Хуктон вцепился в нижнюю ветку ореха, подтянулся и сел на корточках, скрывшись в густой сочной кроне. Теперь всё зависело от того, куда подъедут и где расположатся всадники. Топот копыт был всё громче, а лай всё ближе. Кин, к удивлению Томаса, опустился на колени и молитвенно сложил ладони. Весьма благоразумно, одобрил Томас мысленно, и тут в поле его зрения влетели два волкодава, роняя капли слюны с оскаленных клыков. Кин простёр навстречу собакам руки, щёлкнул пальцами:
— Хорошие пёсики!
С округлившимися глазами Томас наблюдал, как здоровенные зверюги, скуля, подползли к ирландцу. Одна привалилась к его коленям, вторая принялась лизать руку.
— Умные ребята… — приговаривал Кин, чухая псов между ушей, — Отличное утречко поохотиться на англичанина, да?
Подъехали всадники. Лошадей они пустили шагом, пригибались, подныривали под низкие ветки.
— Тупые псины! — вытаращился один при виде ластящихся к ирландцу собак, — Ты кто такой?
— Христианин, — доброжелательно ответствовал Кин, — Доброго утра вам, господа.
— Христианин?
— Господь осенил меня светом своим, — продолжал Кин, — И я чувствую единение с Ним сильнее, молясь ранним утром в тени деревьев. Благослови вас Создатель, господа, а что сподвигло вас подняться ни свет, ни заря?
Простодушный лучистый взгляд, мантия из дерюги, — Кин вполне соответствовал избранному им образу набожного чудака.
— Охота, что ж ещё? — сказал второй всадник.

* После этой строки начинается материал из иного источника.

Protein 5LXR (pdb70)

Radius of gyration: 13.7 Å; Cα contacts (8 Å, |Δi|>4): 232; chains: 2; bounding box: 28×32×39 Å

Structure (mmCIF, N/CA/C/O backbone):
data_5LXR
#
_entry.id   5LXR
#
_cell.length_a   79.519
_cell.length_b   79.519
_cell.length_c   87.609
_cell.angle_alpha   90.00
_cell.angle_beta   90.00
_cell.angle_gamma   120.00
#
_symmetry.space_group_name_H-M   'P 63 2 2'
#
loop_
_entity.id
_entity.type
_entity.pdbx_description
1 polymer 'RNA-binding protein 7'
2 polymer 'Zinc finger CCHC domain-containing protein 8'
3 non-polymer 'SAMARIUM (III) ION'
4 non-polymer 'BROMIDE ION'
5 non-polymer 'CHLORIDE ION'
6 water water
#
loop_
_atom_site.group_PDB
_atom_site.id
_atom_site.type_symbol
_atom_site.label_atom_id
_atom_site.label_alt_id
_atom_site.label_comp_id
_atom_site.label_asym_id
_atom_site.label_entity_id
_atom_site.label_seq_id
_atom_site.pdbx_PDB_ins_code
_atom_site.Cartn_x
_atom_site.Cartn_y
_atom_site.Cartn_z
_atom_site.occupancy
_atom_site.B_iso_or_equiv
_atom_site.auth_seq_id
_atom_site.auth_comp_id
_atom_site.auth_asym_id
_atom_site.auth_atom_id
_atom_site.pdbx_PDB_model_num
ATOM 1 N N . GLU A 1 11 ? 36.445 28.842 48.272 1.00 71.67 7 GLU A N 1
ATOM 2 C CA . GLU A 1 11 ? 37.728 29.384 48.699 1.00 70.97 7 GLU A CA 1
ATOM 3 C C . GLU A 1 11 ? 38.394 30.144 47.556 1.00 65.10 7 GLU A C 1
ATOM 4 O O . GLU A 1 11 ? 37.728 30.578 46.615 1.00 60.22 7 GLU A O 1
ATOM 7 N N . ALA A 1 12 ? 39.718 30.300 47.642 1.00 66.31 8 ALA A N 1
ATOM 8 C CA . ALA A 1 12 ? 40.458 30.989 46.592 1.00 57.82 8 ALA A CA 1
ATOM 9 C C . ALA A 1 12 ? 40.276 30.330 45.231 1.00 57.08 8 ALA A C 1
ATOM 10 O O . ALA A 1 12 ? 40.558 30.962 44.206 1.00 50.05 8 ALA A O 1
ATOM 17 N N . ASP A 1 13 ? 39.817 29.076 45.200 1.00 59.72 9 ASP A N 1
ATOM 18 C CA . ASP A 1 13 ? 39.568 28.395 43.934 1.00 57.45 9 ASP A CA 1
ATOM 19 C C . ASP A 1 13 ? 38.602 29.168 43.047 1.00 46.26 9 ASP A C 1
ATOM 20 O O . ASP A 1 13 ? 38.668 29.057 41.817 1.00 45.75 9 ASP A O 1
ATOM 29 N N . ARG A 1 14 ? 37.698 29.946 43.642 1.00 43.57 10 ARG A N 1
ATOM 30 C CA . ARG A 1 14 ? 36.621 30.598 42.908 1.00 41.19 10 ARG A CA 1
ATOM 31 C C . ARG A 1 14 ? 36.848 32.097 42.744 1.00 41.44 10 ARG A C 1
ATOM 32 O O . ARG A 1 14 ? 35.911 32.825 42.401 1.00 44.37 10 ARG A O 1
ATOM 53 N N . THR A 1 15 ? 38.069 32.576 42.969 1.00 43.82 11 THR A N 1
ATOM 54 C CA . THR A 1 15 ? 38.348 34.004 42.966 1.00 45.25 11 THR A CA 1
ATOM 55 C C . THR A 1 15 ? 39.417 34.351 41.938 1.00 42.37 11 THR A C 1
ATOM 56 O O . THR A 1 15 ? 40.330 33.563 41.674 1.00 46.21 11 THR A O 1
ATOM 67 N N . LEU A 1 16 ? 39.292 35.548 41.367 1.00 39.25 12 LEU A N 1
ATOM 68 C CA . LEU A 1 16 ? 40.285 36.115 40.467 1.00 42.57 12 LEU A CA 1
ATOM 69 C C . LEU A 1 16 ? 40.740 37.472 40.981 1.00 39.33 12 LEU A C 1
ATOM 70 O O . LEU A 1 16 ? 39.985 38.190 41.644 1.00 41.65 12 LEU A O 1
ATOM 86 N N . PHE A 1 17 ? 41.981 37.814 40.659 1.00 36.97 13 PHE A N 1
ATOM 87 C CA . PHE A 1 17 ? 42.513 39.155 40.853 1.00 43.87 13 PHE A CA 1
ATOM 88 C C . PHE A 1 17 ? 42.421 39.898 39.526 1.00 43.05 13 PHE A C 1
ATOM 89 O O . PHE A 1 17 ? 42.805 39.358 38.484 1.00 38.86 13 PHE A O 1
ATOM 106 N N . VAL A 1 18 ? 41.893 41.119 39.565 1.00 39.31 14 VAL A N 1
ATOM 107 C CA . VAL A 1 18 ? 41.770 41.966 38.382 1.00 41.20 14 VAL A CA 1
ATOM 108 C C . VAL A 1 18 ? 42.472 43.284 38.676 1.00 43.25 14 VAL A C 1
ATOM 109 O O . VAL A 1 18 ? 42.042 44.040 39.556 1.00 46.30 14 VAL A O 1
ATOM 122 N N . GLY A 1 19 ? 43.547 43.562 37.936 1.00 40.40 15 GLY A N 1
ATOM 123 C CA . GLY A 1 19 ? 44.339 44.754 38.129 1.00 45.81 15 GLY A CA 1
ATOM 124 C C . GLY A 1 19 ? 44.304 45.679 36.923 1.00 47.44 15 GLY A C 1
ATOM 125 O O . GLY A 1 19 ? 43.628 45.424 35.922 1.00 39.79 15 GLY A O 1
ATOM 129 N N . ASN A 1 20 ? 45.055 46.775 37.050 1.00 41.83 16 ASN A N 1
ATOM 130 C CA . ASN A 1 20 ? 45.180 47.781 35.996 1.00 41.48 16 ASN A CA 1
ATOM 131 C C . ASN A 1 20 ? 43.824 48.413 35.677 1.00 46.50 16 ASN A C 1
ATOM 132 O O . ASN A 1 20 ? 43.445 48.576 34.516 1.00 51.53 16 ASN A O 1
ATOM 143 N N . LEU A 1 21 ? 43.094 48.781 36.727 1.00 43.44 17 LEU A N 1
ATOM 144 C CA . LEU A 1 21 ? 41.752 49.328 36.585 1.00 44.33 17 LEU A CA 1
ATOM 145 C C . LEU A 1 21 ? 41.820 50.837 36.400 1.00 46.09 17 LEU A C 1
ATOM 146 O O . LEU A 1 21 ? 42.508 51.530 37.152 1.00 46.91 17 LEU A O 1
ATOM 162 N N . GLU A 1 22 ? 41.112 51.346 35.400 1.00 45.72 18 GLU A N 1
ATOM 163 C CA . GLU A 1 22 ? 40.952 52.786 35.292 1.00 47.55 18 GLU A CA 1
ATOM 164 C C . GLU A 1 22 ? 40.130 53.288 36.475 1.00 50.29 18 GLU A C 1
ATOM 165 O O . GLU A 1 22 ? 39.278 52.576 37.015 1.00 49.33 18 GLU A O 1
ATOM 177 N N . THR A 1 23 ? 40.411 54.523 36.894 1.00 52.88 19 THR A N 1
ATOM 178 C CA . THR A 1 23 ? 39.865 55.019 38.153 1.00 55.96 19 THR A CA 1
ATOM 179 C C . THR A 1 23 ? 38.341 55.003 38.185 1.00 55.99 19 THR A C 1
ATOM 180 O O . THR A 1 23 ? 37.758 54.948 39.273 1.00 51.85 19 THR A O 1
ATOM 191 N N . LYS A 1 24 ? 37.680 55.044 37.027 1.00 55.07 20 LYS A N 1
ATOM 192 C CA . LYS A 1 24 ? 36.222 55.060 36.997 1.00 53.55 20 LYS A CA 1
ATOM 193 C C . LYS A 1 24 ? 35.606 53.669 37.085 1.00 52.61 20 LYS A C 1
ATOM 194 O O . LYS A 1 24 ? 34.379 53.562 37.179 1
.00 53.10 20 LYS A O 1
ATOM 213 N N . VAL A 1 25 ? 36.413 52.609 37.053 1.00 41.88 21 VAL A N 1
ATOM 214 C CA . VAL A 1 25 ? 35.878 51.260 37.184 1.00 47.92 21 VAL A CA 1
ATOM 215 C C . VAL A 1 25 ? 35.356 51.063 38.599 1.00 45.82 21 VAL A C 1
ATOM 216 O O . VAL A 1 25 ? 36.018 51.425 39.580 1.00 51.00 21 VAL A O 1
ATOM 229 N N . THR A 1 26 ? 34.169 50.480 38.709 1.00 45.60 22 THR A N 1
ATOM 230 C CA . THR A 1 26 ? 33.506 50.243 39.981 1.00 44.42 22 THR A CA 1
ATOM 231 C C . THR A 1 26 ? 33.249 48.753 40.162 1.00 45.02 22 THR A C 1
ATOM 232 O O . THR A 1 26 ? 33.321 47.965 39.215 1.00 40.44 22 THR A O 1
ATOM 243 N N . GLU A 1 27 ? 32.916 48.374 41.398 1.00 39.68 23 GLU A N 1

Третий подозрительно заметил:
— А ты не француз.
— Я из Ирландии, господа. Из земли святого Патрика. Вознёс ему мольбу укротить гнев ваших собачек, и вот они милы и дружелюбны.
— Элоиза! Абеляр! — сердито рявкнул псам хозяин.

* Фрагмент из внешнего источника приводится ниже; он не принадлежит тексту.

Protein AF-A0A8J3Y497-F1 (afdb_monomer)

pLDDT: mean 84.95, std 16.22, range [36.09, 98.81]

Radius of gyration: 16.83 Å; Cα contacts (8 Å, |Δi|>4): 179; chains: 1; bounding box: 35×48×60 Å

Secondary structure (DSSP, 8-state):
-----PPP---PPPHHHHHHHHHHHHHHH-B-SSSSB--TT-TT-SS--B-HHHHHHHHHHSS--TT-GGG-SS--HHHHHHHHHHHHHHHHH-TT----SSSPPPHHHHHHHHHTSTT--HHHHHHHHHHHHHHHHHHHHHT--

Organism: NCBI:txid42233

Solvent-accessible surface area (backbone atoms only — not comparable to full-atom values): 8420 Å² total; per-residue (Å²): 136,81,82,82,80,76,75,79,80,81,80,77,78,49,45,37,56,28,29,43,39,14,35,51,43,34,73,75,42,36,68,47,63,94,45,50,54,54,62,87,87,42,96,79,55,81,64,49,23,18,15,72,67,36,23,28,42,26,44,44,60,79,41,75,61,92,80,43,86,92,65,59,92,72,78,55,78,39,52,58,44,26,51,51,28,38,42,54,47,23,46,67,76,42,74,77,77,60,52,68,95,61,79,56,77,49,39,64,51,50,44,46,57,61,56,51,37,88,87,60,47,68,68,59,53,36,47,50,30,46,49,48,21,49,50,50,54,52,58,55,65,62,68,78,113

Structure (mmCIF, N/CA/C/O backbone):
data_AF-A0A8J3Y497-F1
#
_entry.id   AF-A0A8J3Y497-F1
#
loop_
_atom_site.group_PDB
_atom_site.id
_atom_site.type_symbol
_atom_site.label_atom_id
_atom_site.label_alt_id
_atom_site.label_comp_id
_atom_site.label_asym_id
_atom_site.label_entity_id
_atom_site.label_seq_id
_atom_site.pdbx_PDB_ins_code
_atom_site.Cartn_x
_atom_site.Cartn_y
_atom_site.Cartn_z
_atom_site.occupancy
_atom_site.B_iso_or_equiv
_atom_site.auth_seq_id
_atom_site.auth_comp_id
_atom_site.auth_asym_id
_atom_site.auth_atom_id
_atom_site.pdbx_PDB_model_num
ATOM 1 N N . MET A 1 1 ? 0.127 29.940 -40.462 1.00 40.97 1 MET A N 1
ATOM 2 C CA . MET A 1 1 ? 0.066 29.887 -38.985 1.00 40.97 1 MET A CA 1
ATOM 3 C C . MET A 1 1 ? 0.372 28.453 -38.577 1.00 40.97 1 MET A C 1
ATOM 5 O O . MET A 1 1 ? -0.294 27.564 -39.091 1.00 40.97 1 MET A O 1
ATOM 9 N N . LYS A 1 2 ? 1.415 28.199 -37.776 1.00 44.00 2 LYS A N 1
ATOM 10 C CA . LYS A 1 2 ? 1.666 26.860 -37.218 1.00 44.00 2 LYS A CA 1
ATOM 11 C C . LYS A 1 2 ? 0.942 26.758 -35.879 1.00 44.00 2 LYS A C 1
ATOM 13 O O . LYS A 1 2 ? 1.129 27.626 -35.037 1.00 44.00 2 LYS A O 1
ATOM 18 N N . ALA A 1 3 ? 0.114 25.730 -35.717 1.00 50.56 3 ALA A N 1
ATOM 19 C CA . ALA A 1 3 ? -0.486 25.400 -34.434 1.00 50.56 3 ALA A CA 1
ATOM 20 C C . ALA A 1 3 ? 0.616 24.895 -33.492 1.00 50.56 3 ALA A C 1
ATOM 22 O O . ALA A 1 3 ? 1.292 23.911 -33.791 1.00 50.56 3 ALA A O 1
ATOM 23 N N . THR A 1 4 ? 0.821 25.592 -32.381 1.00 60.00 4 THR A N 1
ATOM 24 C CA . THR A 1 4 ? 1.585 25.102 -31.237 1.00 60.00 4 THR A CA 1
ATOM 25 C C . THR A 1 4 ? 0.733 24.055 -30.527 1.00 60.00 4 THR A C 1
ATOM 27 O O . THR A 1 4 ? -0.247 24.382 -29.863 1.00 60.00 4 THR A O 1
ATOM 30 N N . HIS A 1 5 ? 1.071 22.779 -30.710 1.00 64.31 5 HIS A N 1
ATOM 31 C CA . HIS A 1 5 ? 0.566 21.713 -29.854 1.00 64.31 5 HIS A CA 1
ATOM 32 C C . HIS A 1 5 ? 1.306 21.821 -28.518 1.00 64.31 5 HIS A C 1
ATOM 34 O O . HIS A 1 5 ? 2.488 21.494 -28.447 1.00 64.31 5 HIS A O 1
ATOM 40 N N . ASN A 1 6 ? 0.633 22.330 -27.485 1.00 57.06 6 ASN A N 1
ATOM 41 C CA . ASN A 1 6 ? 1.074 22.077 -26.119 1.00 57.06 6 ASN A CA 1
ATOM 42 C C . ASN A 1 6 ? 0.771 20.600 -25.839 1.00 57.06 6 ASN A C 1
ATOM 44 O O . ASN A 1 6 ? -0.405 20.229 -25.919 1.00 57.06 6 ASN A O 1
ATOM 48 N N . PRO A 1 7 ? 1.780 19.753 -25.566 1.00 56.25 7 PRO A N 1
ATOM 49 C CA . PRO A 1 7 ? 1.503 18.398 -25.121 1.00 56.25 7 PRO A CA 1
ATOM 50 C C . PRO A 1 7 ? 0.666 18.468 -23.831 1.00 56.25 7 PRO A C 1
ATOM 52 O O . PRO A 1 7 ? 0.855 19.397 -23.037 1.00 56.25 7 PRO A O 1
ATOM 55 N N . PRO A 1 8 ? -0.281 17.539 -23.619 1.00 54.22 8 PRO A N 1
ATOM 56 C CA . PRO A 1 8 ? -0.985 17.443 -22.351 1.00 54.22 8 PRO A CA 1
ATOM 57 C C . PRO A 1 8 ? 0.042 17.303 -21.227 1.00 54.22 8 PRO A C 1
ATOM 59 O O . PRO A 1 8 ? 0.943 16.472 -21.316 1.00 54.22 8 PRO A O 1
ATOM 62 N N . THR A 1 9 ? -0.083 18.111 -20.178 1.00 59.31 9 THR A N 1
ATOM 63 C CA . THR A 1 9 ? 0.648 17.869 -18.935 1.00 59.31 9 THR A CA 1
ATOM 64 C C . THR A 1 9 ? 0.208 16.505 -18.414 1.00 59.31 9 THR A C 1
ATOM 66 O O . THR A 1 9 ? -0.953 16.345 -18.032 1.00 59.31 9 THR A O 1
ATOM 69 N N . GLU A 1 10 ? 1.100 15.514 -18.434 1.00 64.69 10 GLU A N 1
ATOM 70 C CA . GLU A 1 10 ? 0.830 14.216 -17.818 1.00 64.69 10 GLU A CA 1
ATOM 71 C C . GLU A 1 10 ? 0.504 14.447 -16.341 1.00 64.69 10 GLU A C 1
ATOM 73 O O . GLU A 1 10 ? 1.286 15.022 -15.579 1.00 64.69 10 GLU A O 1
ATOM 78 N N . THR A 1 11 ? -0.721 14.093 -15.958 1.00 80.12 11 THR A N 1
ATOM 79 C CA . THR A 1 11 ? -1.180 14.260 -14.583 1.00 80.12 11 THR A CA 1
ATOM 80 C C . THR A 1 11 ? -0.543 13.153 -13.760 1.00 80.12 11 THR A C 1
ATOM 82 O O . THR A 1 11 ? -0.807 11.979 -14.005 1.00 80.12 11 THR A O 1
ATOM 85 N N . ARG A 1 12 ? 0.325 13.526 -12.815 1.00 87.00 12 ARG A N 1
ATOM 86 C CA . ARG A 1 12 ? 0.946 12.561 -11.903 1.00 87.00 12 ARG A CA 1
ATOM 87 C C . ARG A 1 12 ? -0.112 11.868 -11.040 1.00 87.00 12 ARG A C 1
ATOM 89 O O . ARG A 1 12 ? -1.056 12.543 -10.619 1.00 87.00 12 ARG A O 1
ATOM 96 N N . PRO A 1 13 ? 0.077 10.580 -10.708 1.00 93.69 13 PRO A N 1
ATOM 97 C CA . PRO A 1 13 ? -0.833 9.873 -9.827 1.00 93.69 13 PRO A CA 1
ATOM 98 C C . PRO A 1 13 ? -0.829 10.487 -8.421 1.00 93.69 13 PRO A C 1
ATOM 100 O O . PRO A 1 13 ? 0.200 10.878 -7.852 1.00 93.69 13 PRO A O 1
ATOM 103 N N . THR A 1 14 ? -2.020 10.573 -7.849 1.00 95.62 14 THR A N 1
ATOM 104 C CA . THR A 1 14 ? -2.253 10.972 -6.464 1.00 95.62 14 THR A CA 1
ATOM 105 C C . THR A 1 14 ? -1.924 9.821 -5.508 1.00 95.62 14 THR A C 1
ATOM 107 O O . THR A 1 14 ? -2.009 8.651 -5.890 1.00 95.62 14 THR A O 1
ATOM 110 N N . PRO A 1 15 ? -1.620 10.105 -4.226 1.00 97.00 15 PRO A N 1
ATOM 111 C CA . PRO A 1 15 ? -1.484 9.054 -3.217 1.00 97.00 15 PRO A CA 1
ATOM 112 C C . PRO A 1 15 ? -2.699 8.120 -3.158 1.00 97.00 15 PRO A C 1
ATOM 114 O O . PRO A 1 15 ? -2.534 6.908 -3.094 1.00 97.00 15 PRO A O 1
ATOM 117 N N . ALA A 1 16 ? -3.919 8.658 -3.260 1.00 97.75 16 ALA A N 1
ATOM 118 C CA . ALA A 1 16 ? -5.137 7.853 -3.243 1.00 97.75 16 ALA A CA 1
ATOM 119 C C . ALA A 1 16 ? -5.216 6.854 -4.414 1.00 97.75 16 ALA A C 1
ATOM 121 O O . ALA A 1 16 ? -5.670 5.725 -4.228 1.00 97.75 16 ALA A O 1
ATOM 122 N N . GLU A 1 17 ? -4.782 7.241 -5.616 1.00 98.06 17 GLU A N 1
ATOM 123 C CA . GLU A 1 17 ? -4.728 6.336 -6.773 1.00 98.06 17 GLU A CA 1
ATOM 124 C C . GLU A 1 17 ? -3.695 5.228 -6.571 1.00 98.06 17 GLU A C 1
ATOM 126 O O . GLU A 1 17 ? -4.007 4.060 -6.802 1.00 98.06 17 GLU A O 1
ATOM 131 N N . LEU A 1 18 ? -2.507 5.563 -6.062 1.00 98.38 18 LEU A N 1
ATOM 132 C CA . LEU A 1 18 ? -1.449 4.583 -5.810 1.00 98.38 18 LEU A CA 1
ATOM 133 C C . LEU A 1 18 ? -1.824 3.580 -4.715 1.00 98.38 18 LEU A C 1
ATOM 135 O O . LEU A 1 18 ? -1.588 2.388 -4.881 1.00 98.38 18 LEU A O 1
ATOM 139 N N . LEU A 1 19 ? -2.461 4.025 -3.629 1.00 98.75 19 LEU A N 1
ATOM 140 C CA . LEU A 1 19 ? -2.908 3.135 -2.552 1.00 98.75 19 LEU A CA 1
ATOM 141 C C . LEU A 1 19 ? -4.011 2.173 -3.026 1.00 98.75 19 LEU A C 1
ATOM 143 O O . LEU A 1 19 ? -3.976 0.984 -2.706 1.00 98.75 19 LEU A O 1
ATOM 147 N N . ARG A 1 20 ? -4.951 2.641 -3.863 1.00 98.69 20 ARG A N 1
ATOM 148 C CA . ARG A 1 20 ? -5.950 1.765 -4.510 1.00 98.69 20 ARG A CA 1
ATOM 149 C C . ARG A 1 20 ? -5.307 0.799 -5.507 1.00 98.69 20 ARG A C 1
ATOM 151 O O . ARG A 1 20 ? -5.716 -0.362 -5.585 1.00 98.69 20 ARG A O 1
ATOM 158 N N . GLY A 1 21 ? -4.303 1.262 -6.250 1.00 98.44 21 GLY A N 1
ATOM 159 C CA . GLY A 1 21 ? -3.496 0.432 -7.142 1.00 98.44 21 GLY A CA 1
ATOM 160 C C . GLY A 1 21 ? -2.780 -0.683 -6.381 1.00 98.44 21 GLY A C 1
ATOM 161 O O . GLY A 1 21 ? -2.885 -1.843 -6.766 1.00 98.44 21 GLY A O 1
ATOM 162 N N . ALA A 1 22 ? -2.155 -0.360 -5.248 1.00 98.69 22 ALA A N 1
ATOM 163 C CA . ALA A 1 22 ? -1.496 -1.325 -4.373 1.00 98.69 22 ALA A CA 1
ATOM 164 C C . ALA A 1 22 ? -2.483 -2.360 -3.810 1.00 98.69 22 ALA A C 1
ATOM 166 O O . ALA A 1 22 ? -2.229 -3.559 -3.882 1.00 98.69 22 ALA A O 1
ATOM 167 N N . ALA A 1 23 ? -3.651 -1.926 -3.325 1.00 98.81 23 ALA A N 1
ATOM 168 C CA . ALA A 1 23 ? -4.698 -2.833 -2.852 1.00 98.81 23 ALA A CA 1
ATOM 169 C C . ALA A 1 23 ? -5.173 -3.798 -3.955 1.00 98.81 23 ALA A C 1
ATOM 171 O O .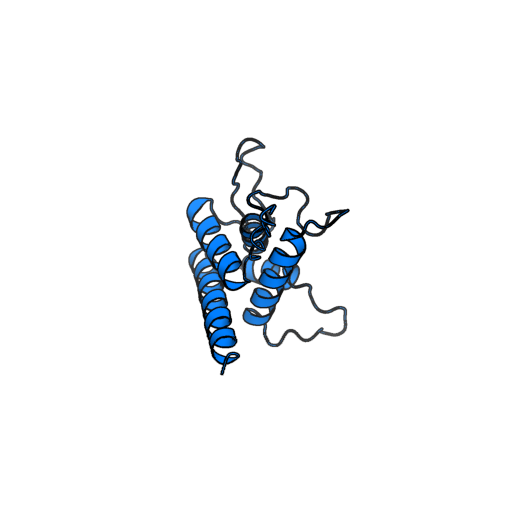 ALA A 1 23 ? -5.365 -4.992 -3.718 1.00 98.81 23 ALA A O 1
ATOM 172 N N . THR A 1 24 ? -5.330 -3.284 -5.178 1.00 98.69 24 THR A N 1
ATOM 173 C CA . THR A 1 24 ? -5.678 -4.090 -6.355 1.00 98.69 24 THR A CA 1
ATOM 174 C C . THR A 1 24 ? -4.572 -5.090 -6.678 1.00 98.69 24 THR A C 1
ATOM 176 O O . THR A 1 24 ? -4.861 -6.264 -6.898 1.00 98.69 24 THR A O 1
ATOM 179 N N . TYR A 1 25 ? -3.313 -4.651 -6.646 1.00 98.31 25 TYR A N 1
ATOM 180 C CA . TYR A 1 25 ? -2.153 -5.499 -6.887 1.00 98.31 25 TYR A CA 1
ATOM 181 C C . TYR A 1 25 ? -2.103 -6.681 -5.916 1.00 98.31 25 TYR A C 1
ATOM 183 O O . TYR A 1 25 ? -2.046 -7.826 -6.355 1.00 98.31 25 TYR A O 1
ATOM 191 N N . LEU A 1 26 ? -2.206 -6.420 -4.609 1.00 98.50 26 LEU A N 1
ATOM 192 C CA . LEU A 1 26 ? -2.141 -7.459 -3.577 1.00 98.50 26 LEU A CA 1
ATOM 193 C C . LEU A 1 26 ? -3.248 -8.509 -3.732 1.00 98.50 26 LEU A C 1
ATOM 195 O O . LEU A 1 26 ? -3.003 -9.699 -3.546 1.00 98.50 26 LEU A O 1
ATOM 199 N N . ARG A 1 27 ? -4.459 -8.093 -4.129 1.00 98.50 27 ARG A N 1
ATOM 200 C CA . ARG A 1 27 ? -5.563 -9.025 -4.410 1.00 98.50 27 ARG A CA 1
ATOM 201 C C . ARG A 1 27 ? -5.310 -9.913 -5.626 1.00 98.50 27 ARG A C 1
ATOM 203 O O . ARG A 1 27 ? -5.784 -11.044 -5.645 1.00 98.50 27 ARG A O 1
ATOM 210 N N . LEU A 1 28 ? -4.633 -9.394 -6.646 1.00 97.38 28 LEU A N 1
ATOM 211 C CA . LEU A 1 28 ? -4.412 -10.101 -7.909 1.00 97.38 28 LEU A CA 1
ATOM 212 C C . LEU A 1 28 ? -3.166 -10.987 -7.884 1.00 97.38 28 LEU A C 1
ATOM 214 O O . LEU A 1 28 ? -3.181 -12.069 -8.465 1.00 97.38 28 LEU A O 1
ATOM 218 N N . HIS A 1 29 ? -2.105 -10.525 -7.229 1.00 96.38 29 HIS A N 1
ATOM 219 C CA . HIS A 1 29 ? -0.766 -11.108 -7.325 1.00 96.38 29 HIS A CA 1
ATOM 220 C C . HIS A 1 29 ? -0.263 -11.698 -6.007 1.00 96.38 29 HIS A C 1
ATOM 222 O O . HIS A 1 29 ? 0.775 -12.350 -5.982 1.00 96.38 29 HIS A O 1
ATOM 228 N N . GLY A 1 30 ? -1.023 -11.535 -4.924 1.00 96.62 30 GLY A N 1
ATOM 229 C CA . GLY A 1 30 ? -0.696 -12.081 -3.618 1.00 96.62 30 GLY A CA 1
ATOM 230 C C . GLY A 1 30 ? 0.052 -11.098 -2.723 1.00 96.62 30 GLY A C 1
ATOM 231 O O . GLY A 1 30 ? 0.635 -10.103 -3.160 1.00 96.62 30 GLY A O 1
ATOM 232 N N . TRP A 1 31 ? 0.014 -11.414 -1.434 1.00 98.00 31 TRP A N 1
ATOM 233 C CA . TRP A 1 31 ? 0.617 -10.638 -0.361 1.00 98.00 31 TRP A CA 1
ATOM 234 C C . TRP A 1 31 ? 1.650 -11.474 0.386 1.00 98.00 31 TRP A C 1
ATOM 236 O O . TRP A 1 31 ? 1.446 -12.671 0.591 1.00 98.00 31 TRP A O 1
ATOM 246 N N . THR A 1 32 ? 2.750 -10.836 0.780 1.00 96.44 32 THR A N 1
ATOM 247 C CA . THR A 1 32 ? 3.830 -11.455 1.552 1.00 96.44 32 THR A CA 1
ATOM 248 C C . THR A 1 32 ? 4.315 -10.546 2.687 1.00 96.44 32 THR A C 1
ATOM 250 O O . THR A 1 32 ? 3.976 -9.360 2.762 1.00 96.44 32 THR A O 1
ATOM 253 N N . THR A 1 33 ? 5.122 -11.118 3.575 1.00 96.19 33 THR A N 1
ATOM 254 C CA . THR A 1 33 ? 5.726 -10.463 4.743 1.00 96.19 33 THR A CA 1
ATOM 255 C C . THR A 1 33 ? 7.250 -10.555 4.691 1.00 96.19 33 THR A C 1
ATOM 257 O O . THR A 1 33 ? 7.804 -11.479 4.093 1.00 96.19 33 THR A O 1
ATOM 260 N N . GLY A 1 34 ? 7.948 -9.640 5.357 1.00 92.00 34 GLY A N 1
ATOM 261 C CA . GLY A 1 34 ? 9.396 -9.669 5.570 1.00 92.00 34 GLY A CA 1
ATOM 262 C C . GLY A 1 34 ? 10.241 -9.130 4.416 1.00 92.00 34 GLY A C 1
ATOM 263 O O . GLY A 1 34 ? 11.255 -8.484 4.663 1.00 92.00 34 GLY A O 1
ATOM 264 N N . GLN A 1 35 ? 9.867 -9.381 3.158 1.00 90.56 35 GLN A N 1
ATOM 265 C CA . GLN A 1 35 ? 10.557 -8.849 1.973 1.00 90.56 35 GLN A CA 1
ATOM 266 C C . GLN A 1 35 ? 9.597 -8.061 1.079 1.00 90.56 35 GLN A C 1
ATOM 268 O O . GLN A 1 35 ? 8.389 -8.285 1.100 1.00 90.56 35 GLN A O 1
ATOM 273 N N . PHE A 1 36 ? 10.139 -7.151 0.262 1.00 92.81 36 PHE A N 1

Те не обратили на него внимания.
— На кого охотитесь? — невинно осведомился ирландец.
— На англичанина.
— Вы не там ищете. Он же в городе?
— Может быть, может быть.
Всадники находились справа от Кина; соответственно, от Томаса — слева, но далековато для прыжка. Молодые, роскошно одетые, в высоких сапогах, с перьями на шапках. Двое держали копья: рогатины на вепря с поперечными выступами позади острия; все трое были вооружены мечами.
— …А может и нет, — многозначительно поднял бровь второй конник, подъезжая к Кину ближе, — Ты, значит, молиться сюда пришёл?
— Я, по-моему, так и сказал.
— Ирландия, кажется, рядом с Англией?
— Да, — печально согласился Кин, — Англия под боком — вечное проклятие Ирландии.
— Нищий приметил двух подозрительных личностей около кабака вдовы. Один залез в телегу к золотарям, а второй был обряжен в мантию.
— Ну, по-видимому, я не единственный студент, поднимающийся до света.
— Элоиза! Абеляр! — вновь гаркнул собственник псов и вновь безрезультатно.
— Нищий побежал донести об увиденном в магистрат, — продолжил всадник.
— А встретил нас, — ухмыльнулся его приятель, — И наверняка, уже получил свою награду.
— В лучшем мире. С нашей помощью. Можем и тебе помочь поправить память.
— От чистосердечной помощи я никогда не отказываюсь. Затем и молюсь, — доброжелательно кивнул ирландец.
— Наши собаки взяли след.
— Умницы, — Кин потрепал псов по лохматым загривкам.
— И привёл нас след сюда.
— А, они учуяли меня? Неудивительно, что так мчались.
— А на речном берегу отпечатки двух человек.
— Что скажешь, святоша?
Томас чуть выглянул и смог лучше рассмотреть троицу. Дорогая упряжь и сёдла, сапоги начищены до блеска. Купеческие сынки? Богатенькие юнцы, привыкшие прятаться за папашины спины, прожигатели жизни, уверенные, что им дозволено всё. Разнузданные сопляки, убившие попрошайку, чтобы не делиться наградой.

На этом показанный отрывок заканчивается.